EXERCISE OBJECTIVE: Repeat precisely the span of lines below that opens with the line containing "ATOM 155 C CA" and closes with the line containing "ATOM 156 C C", both included.
-- SOURCE INFORMATION follows --
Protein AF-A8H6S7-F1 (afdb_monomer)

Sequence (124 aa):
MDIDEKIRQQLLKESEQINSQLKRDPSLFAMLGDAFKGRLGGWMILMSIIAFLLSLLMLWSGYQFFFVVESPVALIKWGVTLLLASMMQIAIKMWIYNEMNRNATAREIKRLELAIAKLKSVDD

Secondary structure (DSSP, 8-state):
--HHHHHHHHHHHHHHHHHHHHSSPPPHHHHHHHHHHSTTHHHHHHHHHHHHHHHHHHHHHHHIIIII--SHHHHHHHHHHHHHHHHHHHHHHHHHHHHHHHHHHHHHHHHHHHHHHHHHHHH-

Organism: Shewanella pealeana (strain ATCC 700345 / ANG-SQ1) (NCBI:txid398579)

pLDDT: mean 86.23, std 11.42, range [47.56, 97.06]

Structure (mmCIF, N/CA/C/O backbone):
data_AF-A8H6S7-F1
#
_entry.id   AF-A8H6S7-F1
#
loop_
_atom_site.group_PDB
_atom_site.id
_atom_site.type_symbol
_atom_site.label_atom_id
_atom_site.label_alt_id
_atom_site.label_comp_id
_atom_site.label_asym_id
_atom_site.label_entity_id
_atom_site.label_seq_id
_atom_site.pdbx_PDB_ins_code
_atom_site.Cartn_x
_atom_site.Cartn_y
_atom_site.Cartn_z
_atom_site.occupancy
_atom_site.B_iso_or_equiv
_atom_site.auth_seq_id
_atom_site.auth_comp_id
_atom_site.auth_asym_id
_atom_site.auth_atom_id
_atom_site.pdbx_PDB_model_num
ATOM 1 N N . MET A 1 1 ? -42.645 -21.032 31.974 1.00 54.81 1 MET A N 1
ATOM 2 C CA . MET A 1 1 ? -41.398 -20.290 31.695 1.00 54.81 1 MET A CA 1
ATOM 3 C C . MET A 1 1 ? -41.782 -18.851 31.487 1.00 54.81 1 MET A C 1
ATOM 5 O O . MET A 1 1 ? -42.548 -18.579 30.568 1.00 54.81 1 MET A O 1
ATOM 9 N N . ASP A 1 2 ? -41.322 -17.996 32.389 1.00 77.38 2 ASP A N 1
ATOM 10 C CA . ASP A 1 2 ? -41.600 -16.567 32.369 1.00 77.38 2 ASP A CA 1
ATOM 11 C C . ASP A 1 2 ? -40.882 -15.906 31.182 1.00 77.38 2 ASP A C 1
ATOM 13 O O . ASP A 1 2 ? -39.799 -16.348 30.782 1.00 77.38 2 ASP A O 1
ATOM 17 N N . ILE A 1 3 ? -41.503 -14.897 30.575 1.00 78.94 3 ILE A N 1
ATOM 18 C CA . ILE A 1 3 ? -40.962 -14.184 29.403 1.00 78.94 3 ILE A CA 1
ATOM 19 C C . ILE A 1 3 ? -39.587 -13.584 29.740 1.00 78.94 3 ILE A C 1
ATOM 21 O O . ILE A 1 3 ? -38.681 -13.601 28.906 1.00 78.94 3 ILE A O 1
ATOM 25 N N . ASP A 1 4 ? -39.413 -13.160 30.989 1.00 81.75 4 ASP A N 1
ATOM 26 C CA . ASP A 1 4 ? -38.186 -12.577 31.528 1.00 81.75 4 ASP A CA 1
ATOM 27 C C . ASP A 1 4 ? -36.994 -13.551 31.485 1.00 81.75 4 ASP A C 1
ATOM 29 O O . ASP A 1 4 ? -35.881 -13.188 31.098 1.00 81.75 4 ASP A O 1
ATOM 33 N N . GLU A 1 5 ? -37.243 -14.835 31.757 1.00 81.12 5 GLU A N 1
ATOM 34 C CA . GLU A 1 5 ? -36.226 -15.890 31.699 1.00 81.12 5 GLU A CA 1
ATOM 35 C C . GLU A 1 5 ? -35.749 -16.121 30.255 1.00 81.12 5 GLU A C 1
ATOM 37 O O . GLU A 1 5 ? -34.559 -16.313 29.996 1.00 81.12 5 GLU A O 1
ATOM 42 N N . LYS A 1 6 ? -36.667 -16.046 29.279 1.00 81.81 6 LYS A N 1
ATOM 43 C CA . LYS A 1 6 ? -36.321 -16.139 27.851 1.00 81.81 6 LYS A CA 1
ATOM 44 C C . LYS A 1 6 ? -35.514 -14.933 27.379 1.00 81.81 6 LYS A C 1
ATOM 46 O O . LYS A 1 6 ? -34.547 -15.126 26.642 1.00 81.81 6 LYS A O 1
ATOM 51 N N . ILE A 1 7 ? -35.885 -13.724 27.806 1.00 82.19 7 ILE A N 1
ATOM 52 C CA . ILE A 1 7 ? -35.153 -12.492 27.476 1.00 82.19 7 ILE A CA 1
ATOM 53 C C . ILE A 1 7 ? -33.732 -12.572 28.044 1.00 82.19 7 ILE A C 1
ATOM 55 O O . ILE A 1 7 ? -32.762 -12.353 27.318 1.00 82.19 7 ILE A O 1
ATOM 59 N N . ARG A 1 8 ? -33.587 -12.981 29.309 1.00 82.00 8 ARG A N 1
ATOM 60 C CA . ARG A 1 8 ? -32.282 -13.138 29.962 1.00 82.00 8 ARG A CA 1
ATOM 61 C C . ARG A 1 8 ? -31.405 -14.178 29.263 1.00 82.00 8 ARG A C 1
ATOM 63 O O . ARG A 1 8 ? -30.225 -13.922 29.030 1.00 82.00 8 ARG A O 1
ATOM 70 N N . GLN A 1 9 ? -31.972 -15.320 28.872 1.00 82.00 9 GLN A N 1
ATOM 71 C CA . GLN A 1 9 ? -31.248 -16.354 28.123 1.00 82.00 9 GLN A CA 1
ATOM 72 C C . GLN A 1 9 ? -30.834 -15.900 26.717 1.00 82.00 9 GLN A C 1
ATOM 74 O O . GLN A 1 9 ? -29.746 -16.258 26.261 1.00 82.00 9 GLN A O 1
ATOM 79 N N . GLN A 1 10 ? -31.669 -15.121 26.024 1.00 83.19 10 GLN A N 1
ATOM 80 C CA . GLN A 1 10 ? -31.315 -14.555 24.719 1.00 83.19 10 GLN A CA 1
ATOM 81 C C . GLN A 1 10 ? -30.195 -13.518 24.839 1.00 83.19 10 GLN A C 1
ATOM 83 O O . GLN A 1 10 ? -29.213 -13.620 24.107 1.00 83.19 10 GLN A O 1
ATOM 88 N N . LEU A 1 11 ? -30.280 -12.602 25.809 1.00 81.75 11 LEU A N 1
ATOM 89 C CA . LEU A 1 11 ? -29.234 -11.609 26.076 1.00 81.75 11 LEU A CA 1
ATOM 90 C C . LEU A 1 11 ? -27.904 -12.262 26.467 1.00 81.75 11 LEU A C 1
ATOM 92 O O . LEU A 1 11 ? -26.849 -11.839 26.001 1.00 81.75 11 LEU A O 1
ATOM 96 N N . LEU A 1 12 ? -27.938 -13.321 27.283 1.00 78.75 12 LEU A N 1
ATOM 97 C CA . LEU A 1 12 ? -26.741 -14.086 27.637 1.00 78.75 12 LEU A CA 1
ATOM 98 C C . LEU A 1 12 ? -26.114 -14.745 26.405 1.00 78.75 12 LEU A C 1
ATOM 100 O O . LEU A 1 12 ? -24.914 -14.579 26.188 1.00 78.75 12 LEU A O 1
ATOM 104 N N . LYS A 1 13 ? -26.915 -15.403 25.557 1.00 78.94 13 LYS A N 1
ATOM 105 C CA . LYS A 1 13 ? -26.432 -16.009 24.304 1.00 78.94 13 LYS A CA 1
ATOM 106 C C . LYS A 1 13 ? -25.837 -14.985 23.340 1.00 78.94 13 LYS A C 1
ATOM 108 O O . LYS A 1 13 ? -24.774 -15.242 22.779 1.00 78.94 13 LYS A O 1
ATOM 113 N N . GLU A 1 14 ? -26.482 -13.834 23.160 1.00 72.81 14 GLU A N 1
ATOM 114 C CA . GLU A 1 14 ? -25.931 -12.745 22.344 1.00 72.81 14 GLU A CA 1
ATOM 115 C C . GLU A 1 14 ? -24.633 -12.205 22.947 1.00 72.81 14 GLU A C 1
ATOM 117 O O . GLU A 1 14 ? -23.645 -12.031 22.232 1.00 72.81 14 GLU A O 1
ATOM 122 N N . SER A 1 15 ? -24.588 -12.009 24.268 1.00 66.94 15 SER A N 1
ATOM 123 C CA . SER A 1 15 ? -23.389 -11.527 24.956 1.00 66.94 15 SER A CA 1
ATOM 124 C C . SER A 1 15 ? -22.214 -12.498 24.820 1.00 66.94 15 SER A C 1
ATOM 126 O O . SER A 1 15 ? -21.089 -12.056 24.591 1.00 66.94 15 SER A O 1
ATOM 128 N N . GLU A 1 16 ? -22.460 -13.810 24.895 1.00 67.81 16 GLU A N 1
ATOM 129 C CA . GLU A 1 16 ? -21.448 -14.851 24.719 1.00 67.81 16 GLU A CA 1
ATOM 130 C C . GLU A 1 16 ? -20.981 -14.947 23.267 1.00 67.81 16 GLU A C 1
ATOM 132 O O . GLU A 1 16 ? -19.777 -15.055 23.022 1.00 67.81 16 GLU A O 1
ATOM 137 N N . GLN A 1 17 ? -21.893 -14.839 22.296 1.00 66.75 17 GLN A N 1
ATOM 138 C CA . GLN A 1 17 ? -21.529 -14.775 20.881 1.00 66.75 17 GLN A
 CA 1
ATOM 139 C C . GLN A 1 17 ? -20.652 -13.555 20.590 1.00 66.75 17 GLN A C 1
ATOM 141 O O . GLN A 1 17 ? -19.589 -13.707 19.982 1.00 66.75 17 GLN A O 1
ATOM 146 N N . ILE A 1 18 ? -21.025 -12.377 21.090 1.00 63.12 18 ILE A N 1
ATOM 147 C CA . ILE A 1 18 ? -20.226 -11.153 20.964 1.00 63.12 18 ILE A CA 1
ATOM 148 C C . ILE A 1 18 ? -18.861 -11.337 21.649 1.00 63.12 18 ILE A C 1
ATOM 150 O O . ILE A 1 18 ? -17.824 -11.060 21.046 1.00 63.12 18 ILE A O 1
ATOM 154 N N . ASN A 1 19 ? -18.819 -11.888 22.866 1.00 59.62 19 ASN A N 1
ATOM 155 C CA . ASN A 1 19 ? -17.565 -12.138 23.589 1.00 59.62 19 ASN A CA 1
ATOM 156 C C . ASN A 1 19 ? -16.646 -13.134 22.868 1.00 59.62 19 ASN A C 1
-- SOURCE INFORMATION concluded --
-- SOURCE INFORMATION follows --
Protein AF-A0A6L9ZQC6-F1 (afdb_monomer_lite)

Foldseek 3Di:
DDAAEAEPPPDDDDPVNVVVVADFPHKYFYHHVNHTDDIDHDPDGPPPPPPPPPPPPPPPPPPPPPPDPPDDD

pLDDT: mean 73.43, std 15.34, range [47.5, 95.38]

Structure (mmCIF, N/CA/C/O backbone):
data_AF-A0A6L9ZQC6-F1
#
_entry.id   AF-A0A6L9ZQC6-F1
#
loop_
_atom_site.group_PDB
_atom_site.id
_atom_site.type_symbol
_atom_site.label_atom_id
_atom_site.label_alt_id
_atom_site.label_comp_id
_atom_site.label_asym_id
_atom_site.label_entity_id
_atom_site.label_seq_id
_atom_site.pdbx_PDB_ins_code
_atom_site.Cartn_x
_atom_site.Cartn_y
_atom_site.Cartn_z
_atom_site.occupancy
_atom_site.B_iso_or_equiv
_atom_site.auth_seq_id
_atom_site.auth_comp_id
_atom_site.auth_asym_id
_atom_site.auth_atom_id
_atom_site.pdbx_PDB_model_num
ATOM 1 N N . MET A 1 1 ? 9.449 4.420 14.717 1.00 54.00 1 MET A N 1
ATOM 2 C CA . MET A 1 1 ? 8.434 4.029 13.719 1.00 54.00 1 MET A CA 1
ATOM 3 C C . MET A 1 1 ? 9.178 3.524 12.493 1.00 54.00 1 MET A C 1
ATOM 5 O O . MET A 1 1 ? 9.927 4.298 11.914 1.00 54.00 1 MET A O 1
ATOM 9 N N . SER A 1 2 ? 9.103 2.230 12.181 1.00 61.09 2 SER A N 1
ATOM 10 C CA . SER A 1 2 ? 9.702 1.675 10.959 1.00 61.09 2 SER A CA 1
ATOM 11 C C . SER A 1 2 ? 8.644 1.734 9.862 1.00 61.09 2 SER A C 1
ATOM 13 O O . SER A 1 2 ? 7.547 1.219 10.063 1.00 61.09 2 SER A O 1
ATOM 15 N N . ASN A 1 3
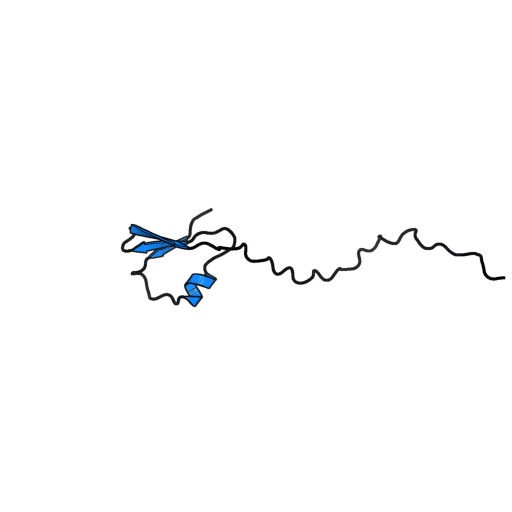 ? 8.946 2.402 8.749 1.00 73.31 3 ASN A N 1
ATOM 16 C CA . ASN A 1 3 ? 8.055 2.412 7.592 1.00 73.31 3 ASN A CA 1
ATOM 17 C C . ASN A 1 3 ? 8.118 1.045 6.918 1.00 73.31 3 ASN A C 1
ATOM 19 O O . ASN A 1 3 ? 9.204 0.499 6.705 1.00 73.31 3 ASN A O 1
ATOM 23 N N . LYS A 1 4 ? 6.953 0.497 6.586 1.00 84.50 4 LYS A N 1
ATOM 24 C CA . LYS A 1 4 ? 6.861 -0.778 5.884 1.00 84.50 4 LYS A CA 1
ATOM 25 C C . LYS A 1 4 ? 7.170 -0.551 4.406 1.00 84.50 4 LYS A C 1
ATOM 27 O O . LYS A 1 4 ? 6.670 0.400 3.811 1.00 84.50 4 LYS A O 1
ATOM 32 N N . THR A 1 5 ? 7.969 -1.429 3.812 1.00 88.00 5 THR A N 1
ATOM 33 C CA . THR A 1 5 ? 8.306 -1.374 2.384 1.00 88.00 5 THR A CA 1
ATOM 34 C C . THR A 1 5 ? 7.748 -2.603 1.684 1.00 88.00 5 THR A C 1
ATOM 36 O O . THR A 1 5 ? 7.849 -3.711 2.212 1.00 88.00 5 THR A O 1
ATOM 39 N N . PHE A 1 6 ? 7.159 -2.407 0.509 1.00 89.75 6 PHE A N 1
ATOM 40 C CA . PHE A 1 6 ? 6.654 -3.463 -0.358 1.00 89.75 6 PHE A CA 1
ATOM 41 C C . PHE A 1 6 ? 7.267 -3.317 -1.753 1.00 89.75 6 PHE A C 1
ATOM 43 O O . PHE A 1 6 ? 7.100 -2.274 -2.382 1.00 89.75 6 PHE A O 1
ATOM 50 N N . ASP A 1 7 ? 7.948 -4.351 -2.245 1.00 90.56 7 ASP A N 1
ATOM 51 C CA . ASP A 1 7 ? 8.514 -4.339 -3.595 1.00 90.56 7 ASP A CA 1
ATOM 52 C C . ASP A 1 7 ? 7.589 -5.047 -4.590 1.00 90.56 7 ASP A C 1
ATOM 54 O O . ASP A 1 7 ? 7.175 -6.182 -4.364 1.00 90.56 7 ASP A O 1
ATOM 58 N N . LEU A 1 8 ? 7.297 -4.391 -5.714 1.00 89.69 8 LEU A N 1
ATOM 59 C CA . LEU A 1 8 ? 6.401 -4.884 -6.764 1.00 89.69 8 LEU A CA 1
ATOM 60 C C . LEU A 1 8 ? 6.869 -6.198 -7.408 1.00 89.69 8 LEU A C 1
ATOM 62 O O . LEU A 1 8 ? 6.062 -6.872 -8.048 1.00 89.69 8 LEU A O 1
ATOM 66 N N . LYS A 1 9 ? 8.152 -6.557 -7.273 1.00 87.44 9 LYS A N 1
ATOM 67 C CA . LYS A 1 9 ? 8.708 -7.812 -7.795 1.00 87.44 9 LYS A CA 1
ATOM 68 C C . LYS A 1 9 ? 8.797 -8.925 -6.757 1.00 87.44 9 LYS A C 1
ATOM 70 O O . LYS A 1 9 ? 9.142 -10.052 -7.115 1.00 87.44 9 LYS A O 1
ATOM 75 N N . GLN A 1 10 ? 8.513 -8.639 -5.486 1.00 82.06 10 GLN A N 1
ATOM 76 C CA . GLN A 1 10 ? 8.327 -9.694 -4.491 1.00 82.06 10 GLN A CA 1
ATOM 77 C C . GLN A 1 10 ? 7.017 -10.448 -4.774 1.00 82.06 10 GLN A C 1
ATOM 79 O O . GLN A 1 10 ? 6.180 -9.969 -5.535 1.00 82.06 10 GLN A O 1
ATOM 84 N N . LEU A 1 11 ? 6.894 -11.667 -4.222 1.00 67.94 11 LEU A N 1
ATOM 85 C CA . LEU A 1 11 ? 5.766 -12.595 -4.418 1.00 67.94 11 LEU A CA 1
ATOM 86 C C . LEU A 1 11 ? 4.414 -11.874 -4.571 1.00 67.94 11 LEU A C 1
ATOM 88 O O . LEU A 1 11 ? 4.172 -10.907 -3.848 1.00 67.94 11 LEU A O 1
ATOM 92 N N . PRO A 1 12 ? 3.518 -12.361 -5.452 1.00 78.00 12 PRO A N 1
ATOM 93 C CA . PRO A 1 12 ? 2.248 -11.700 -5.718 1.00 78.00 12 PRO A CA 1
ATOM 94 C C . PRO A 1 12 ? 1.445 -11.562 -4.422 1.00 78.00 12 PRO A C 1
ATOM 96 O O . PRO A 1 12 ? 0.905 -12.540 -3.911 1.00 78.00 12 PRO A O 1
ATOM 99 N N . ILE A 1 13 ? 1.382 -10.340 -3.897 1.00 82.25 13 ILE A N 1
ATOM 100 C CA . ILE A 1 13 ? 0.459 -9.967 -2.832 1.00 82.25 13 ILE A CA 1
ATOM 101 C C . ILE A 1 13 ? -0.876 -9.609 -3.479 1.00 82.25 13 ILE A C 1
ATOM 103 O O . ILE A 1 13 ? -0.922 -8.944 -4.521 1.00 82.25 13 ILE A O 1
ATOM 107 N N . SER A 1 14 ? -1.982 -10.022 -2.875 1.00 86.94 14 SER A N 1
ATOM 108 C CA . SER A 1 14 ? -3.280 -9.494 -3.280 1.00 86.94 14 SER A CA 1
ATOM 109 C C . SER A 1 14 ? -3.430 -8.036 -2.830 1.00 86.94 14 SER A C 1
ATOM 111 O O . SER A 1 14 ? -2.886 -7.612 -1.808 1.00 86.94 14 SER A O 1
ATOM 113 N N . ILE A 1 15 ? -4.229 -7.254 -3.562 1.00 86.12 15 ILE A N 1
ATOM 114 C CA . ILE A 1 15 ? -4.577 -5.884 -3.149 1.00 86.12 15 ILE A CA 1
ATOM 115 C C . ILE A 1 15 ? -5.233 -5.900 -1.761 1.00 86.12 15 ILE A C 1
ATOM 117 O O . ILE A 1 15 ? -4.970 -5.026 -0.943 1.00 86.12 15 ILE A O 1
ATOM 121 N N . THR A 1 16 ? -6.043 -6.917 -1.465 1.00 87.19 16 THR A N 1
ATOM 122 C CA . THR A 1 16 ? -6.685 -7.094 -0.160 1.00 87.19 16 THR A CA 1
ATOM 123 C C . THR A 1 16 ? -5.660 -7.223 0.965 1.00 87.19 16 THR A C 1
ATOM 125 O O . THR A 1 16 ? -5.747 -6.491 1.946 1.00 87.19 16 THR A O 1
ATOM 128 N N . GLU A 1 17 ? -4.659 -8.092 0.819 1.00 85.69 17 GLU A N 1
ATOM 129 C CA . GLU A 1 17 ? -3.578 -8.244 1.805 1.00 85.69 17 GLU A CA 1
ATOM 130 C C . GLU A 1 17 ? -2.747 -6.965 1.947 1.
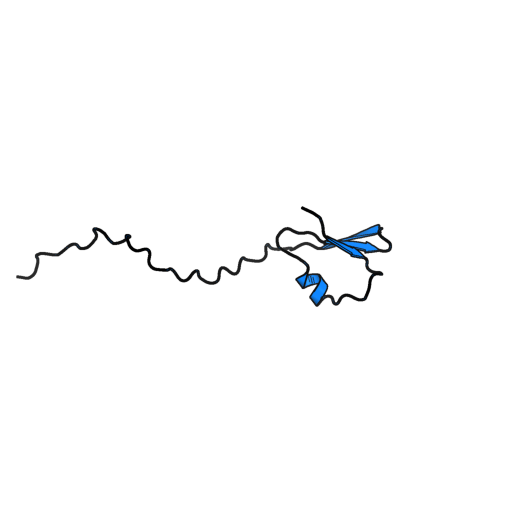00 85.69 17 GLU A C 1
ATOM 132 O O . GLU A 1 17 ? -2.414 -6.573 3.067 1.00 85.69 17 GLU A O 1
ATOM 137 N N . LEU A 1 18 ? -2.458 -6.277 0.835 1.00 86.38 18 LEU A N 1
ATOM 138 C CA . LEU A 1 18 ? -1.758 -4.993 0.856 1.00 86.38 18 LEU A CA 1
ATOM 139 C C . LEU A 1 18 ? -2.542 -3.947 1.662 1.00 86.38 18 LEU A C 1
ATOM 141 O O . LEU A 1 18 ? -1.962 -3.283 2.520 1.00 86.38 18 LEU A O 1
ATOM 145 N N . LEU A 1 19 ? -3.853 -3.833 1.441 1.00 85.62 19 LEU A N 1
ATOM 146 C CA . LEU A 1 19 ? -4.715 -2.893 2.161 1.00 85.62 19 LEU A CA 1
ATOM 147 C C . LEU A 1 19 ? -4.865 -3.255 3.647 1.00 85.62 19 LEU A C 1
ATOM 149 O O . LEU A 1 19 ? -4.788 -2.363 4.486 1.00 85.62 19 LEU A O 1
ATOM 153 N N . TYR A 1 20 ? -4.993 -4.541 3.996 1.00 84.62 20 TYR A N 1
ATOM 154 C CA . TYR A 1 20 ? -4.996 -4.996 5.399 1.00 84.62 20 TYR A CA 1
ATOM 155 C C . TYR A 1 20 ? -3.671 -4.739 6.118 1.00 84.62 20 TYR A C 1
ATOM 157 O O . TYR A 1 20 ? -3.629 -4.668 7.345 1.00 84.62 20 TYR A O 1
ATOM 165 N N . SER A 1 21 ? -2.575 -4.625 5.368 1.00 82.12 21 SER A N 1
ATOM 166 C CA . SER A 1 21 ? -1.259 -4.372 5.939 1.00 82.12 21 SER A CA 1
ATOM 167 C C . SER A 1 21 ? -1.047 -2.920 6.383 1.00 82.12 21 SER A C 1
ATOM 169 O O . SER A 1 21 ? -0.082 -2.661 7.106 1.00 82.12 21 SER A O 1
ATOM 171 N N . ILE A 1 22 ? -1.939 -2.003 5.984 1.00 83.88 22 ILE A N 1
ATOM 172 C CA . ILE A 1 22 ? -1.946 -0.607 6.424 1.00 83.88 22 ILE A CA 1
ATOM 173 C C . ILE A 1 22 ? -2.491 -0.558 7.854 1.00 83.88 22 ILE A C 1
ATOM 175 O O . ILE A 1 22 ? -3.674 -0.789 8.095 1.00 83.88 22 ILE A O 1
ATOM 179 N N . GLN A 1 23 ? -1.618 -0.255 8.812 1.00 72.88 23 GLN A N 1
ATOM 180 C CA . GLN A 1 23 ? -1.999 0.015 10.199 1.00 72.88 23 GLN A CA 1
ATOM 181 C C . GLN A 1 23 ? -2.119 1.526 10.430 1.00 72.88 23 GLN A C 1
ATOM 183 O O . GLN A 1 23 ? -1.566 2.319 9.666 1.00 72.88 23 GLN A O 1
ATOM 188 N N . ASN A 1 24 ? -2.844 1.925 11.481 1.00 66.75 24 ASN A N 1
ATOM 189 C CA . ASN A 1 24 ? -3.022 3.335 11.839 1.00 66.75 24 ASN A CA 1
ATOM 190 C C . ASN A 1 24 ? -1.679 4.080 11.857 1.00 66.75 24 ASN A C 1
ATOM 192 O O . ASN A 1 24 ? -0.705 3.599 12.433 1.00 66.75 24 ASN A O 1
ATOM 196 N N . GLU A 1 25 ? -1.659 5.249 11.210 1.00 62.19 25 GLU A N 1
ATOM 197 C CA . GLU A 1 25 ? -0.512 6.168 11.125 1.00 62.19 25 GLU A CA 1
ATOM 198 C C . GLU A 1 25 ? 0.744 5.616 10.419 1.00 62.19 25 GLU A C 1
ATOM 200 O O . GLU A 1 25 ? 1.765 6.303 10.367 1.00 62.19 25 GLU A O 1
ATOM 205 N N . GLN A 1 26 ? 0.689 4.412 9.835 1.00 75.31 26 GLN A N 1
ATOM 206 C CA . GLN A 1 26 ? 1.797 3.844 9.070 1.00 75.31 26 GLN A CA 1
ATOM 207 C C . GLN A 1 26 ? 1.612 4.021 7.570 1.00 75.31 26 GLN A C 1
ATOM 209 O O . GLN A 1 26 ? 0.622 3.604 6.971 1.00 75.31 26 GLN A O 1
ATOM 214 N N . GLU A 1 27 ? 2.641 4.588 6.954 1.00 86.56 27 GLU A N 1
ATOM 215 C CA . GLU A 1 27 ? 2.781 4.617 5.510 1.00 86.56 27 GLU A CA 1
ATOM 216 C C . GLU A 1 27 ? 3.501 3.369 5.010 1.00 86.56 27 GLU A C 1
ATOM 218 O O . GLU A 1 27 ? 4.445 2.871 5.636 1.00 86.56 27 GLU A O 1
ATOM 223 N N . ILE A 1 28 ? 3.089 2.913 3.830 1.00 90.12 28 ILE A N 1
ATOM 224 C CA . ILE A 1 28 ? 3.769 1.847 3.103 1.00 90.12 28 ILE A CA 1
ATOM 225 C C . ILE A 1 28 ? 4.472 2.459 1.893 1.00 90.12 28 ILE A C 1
-- SOURCE INFORMATION concluded --
EXERCISE ANSWER:
ATOM 155 C CA . ASN A 1 19 ? -17.565 -12.138 23.589 1.00 59.62 19 ASN A CA 1
ATOM 156 C C . ASN A 1 19 ? -16.646 -13.134 22.868 1.00 59.62 19 ASN A C 1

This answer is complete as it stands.